Seen in — two-step lookup as deferred-join mechanism¶

— Mike Coutermarsh's FastPage post. The secondary index's two-step lookup property (walk the index B+tree to find primary keys, then walk the clustered index to hydrate full rows) is exactly the mechanism the deferred-join optimisation exploits. The rewrite forces the first query to run index-only (primary keys from the secondary-index leaves, no clustered-index descent) and reserves the full-row hydration cost for only the N primary keys that actually survive the LIMIT filter — collapsing the hydration count from M + N to N. Quantified gain on a 1M-row Rails Post table at offset 100: 1,228.7 ms → 457.3 ms (2.7×). Published in the fast_page Ruby gem (planetscale/fast_page). Cross-references High Performance MySQL for the pedagogical source: "It lets the server examine as little data as possible in an index without accessing rows."
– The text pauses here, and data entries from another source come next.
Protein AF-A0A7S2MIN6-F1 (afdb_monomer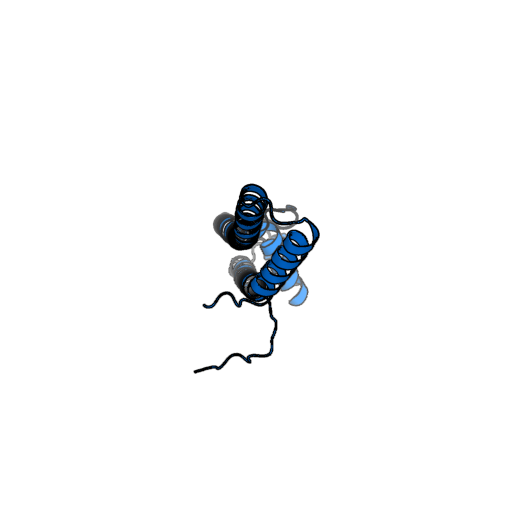)

Solvent-accessible surface area (backbone atoms only — not comparable to full-atom values): 9419 Å² total; per-residue (Å²): 140,82,82,74,69,93,82,66,91,66,53,70,66,57,56,54,50,52,56,48,50,53,50,52,54,55,48,43,52,53,50,12,53,49,54,46,47,57,33,67,72,48,74,97,41,68,77,54,26,43,34,46,56,69,61,40,73,86,49,57,68,68,58,46,51,51,52,29,36,49,48,39,50,31,39,31,69,69,63,58,88,71,86,69,65,64,69,34,72,69,48,42,55,51,47,53,54,42,37,55,50,19,51,53,53,53,50,50,53,53,48,54,51,50,54,50,52,52,52,53,51,50,56,53,49,51,57,46,48,57,52,52,52,52,51,49,54,41,56,75,69,66,54,56,69,70,60,52,52,50,53,54,50,52,50,52,51,48,62,71,69,52,63,98,86,122

Radius of gyration: 27.41 Å; Cα contacts (8 Å, |Δi|>4): 109; chains: 1; bounding box: 59×37×78 Å

Organism: NCBI:txid3111310

InterPro domains:
  IPR013099 Potassium channel domain [PF07885] (53-115)

Nearest PDB structures (foldseek):
  8vt9-assembly1_A  TM=7.127E-01  e=1.381E-06  Spirochaeta thermophila
  8eow-assembly1_A  TM=7.171E-01  e=2.859E-06  Rattus norvegicus
  8vta-assembly1_A  TM=7.084E-01  e=2.417E-06  Spirochaeta thermophila
  7yid-assembly1_A  TM=7.005E-01  e=1.036E-05  Homo sapiens
  6pby-assembly1_A  TM=7.213E-01  e=1.715E-05  Rattus norvegicus

pLDDT: mean 85.62, std 13.82, range [36.78, 97.88]

Structure (mmCIF, N/CA/C/O backbone):
data_AF-A0A7S2MIN6-F1
#
_entry.id   AF-A0A7S2MIN6-F1
#
loop_
_atom_site.group_PDB
_atom_site.id
_atom_site.type_symbol
_atom_site.label_atom_id
_atom_site.label_alt_id
_atom_site.label_comp_id
_atom_site.label_asym_id
_atom_site.label_entity_id
_atom_site.label_seq_id
_atom_site.pdbx_PDB_ins_code
_atom_site.Cartn_x
_atom_site.Cartn_y
_atom_site.Cartn_z
_atom_site.occupancy
_atom_site.B_iso_or_equiv
_atom_site.auth_seq_id
_atom_site.auth_comp_id
_atom_site.auth_asym_id
_atom_site.auth_atom_id
_atom_site.pdbx_PDB_model_num
ATOM 1 N N . VAL A 1 1 ? 3.851 -25.286 20.021 1.00 38.53 1 VAL A N 1
ATOM 2 C CA . VAL A 1 1 ? 3.606 -24.864 21.418 1.00 38.53 1 VAL A CA 1
ATOM 3 C C . VAL A 1 1 ? 4.504 -23.673 21.662 1.00 38.53 1 VAL A C 1
ATOM 5 O O . VAL A 1 1 ? 5.623 -23.841 22.115 1.00 38.53 1 VAL A O 1
ATOM 8 N N . GLU A 1 2 ? 4.057 -22.495 21.243 1.00 44.66 2 GLU A N 1
ATOM 9 C CA . GLU A 1 2 ? 4.778 -21.247 21.480 1.00 44.66 2 GLU A CA 1
ATOM 10 C C . GLU A 1 2 ? 3.919 -20.467 22.464 1.00 44.66 2 GLU A C 1
ATOM 12 O O . GLU A 1 2 ? 2.836 -19.979 22.142 1.00 44.66 2 GLU A O 1
ATOM 17 N N . ARG A 1 3 ? 4.319 -20.573 23.730 1.00 39.81 3 ARG A N 1
ATOM 18 C CA . ARG A 1 3 ? 3.658 -19.950 24.868 1.00 39.81 3 ARG A CA 1
ATOM 19 C C . ARG A 1 3 ? 4.019 -18.470 24.793 1.00 39.81 3 ARG A C 1
ATOM 21 O O . ARG A 1 3 ? 5.138 -18.102 25.126 1.00 39.81 3 ARG A O 1
ATOM 28 N N . LEU A 1 4 ? 3.090 -17.671 24.278 1.00 51.97 4 LEU A N 1
ATOM 29 C CA . LEU A 1 4 ? 3.140 -16.216 24.367 1.00 51.97 4 LEU A CA 1
ATOM 30 C C . LEU A 1 4 ? 3.175 -15.820 25.849 1.00 51.97 4 LEU A C 1
ATOM 32 O O . LEU A 1 4 ? 2.405 -16.356 26.650 1.00 51.97 4 LEU A O 1
ATOM 36 N N . ASP A 1 5 ? 4.125 -14.949 26.184 1.00 46.97 5 ASP A N 1
ATOM 37 C CA . ASP A 1 5 ? 4.404 -14.461 27.535 1.00 46.97 5 ASP A CA 1
ATOM 38 C C . ASP A 1 5 ? 3.144 -13.867 28.198 1.00 46.97 5 ASP A C 1
ATOM 40 O O . ASP A 1 5 ? 2.452 -13.076 27.552 1.00 46.97 5 ASP A O 1
ATOM 44 N N . PRO A 1 6 ? 2.836 -14.187 29.473 1.00 51.47 6 PRO A N 1
ATOM 45 C CA . PRO A 1 6 ? 1.623 -13.712 30.146 1.00 51.47 6 PRO A CA 1
ATOM 46 C C . PRO A 1 6 ? 1.679 -12.245 30.603 1.00 51.47 6 PRO A C 1
ATOM 48 O O . PRO A 1 6 ? 0.658 -11.729 31.047 1.00 51.47 6 PRO A O 1
ATOM 51 N N . ASP A 1 7 ? 2.837 -11.583 30.499 1.00 45.75 7 ASP A N 1
ATOM 52 C CA . ASP A 1 7 ? 3.078 -10.234 31.043 1.00 45.75 7 ASP A CA 1
ATOM 53 C C . ASP A 1 7 ? 3.244 -9.146 29.968 1.00 45.75 7 ASP A C 1
ATOM 55 O O . ASP A 1 7 ? 3.594 -8.001 30.264 1.00 45.75 7 ASP A O 1
ATOM 59 N N . ALA A 1 8 ? 2.969 -9.468 28.705 1.00 46.28 8 ALA A N 1
ATOM 60 C CA . ALA A 1 8 ? 2.876 -8.463 27.661 1.00 46.28 8 ALA A CA 1
ATOM 61 C C . ALA A 1 8 ? 1.414 -7.990 27.586 1.00 46.28 8 ALA A C 1
ATOM 63 O O . ALA A 1 8 ? 0.591 -8.614 26.920 1.00 46.28 8 ALA A O 1
ATOM 64 N N . ASP A 1 9 ? 1.090 -6.892 28.278 1.00 54.28 9 ASP A N 1
ATOM 65 C CA . ASP A 1 9 ? -0.185 -6.154 28.174 1.00 54.28 9 ASP A CA 1
ATOM 66 C C . ASP A 1 9 ? -0.293 -5.471 26.792 1.00 54.28 9 ASP A C 1
ATOM 68 O O . ASP A 1 9 ? -0.395 -4.252 26.650 1.00 54.28 9 ASP A O 1
ATOM 72 N N . VAL A 1 10 ? -0.135 -6.260 25.726 1.00 57.53 10 VAL A N 1
ATOM 73 C CA . VAL A 1 10 ? -0.305 -5.827 24.343 1.00 57.53 10 VAL A CA 1
ATOM 74 C C . VAL A 1 10 ? -1.769 -6.007 24.014 1.00 57.53 10 VAL A C 1
ATOM 76 O O . VAL A 1 10 ? -2.246 -7.126 23.820 1.00 57.53 10 VAL A O 1
ATOM 79 N N . ASP A 1 11 ? -2.474 -4.881 23.947 1.00 67.50 11 ASP A N 1
ATOM 80 C CA . ASP A 1 11 ? -3.865 -4.838 23.520 1.00 67.50 11 ASP A CA 1
ATOM 81 C C . ASP A 1 11 ? -4.013 -5.646 22.207 1.00 67.50 11 ASP A C 1
ATOM 83 O O . ASP A 1 11 ? -3.278 -5.383 21.242 1.00 67.50 11 ASP A O 1
ATOM 87 N N . PRO A 1 12 ? -4.930 -6.633 22.129 1.00 67.75 12 PRO A N 1
ATOM 88 C CA . PRO A 1 12 ? -5.239 -7.373 20.900 1.00 67.75 12 PRO A CA 1
ATOM 89 C C . PRO A 1 12 ? -5.481 -6.460 19.683 1.00 67.75 12 PRO A C 1
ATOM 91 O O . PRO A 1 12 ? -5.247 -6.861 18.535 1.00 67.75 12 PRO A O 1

Seen in — cost-driven externalisation at petabyte scale¶

sources/2024-08-01-segment-0-6m-year-savings-by-using-s3-for-change-data-capture-for-dynamodb — Secondary index as a cost-bound query surface that can be priced out of the base store at petabyte scale. Twilio Segment's objects pipeline needed a secondary index on (item-id, modified-timestamp) for warehouse-integration consumers of a ~1 PB / ~958B-item DynamoDB table, and explicitly rejected the in-database answer (DynamoDB Global Secondary Index) on cost grounds. Verbatim: "Ideally, we could have easily achieved this using DynamoDB's Global Secondary Index ... But due to the very large size of our table, creating a GSI for the table is not cost-efficient." Canonical wiki instance of the economic sign-flip: below some threshold, the in-database secondary index is operationally free; above it, the index must be externalised. Segment materialised the index as a CDC changelog in Bigtable (V1) then S3 (V2) — see concepts/changelog-as-secondary-index and patterns/object-store-as-cdc-log-store.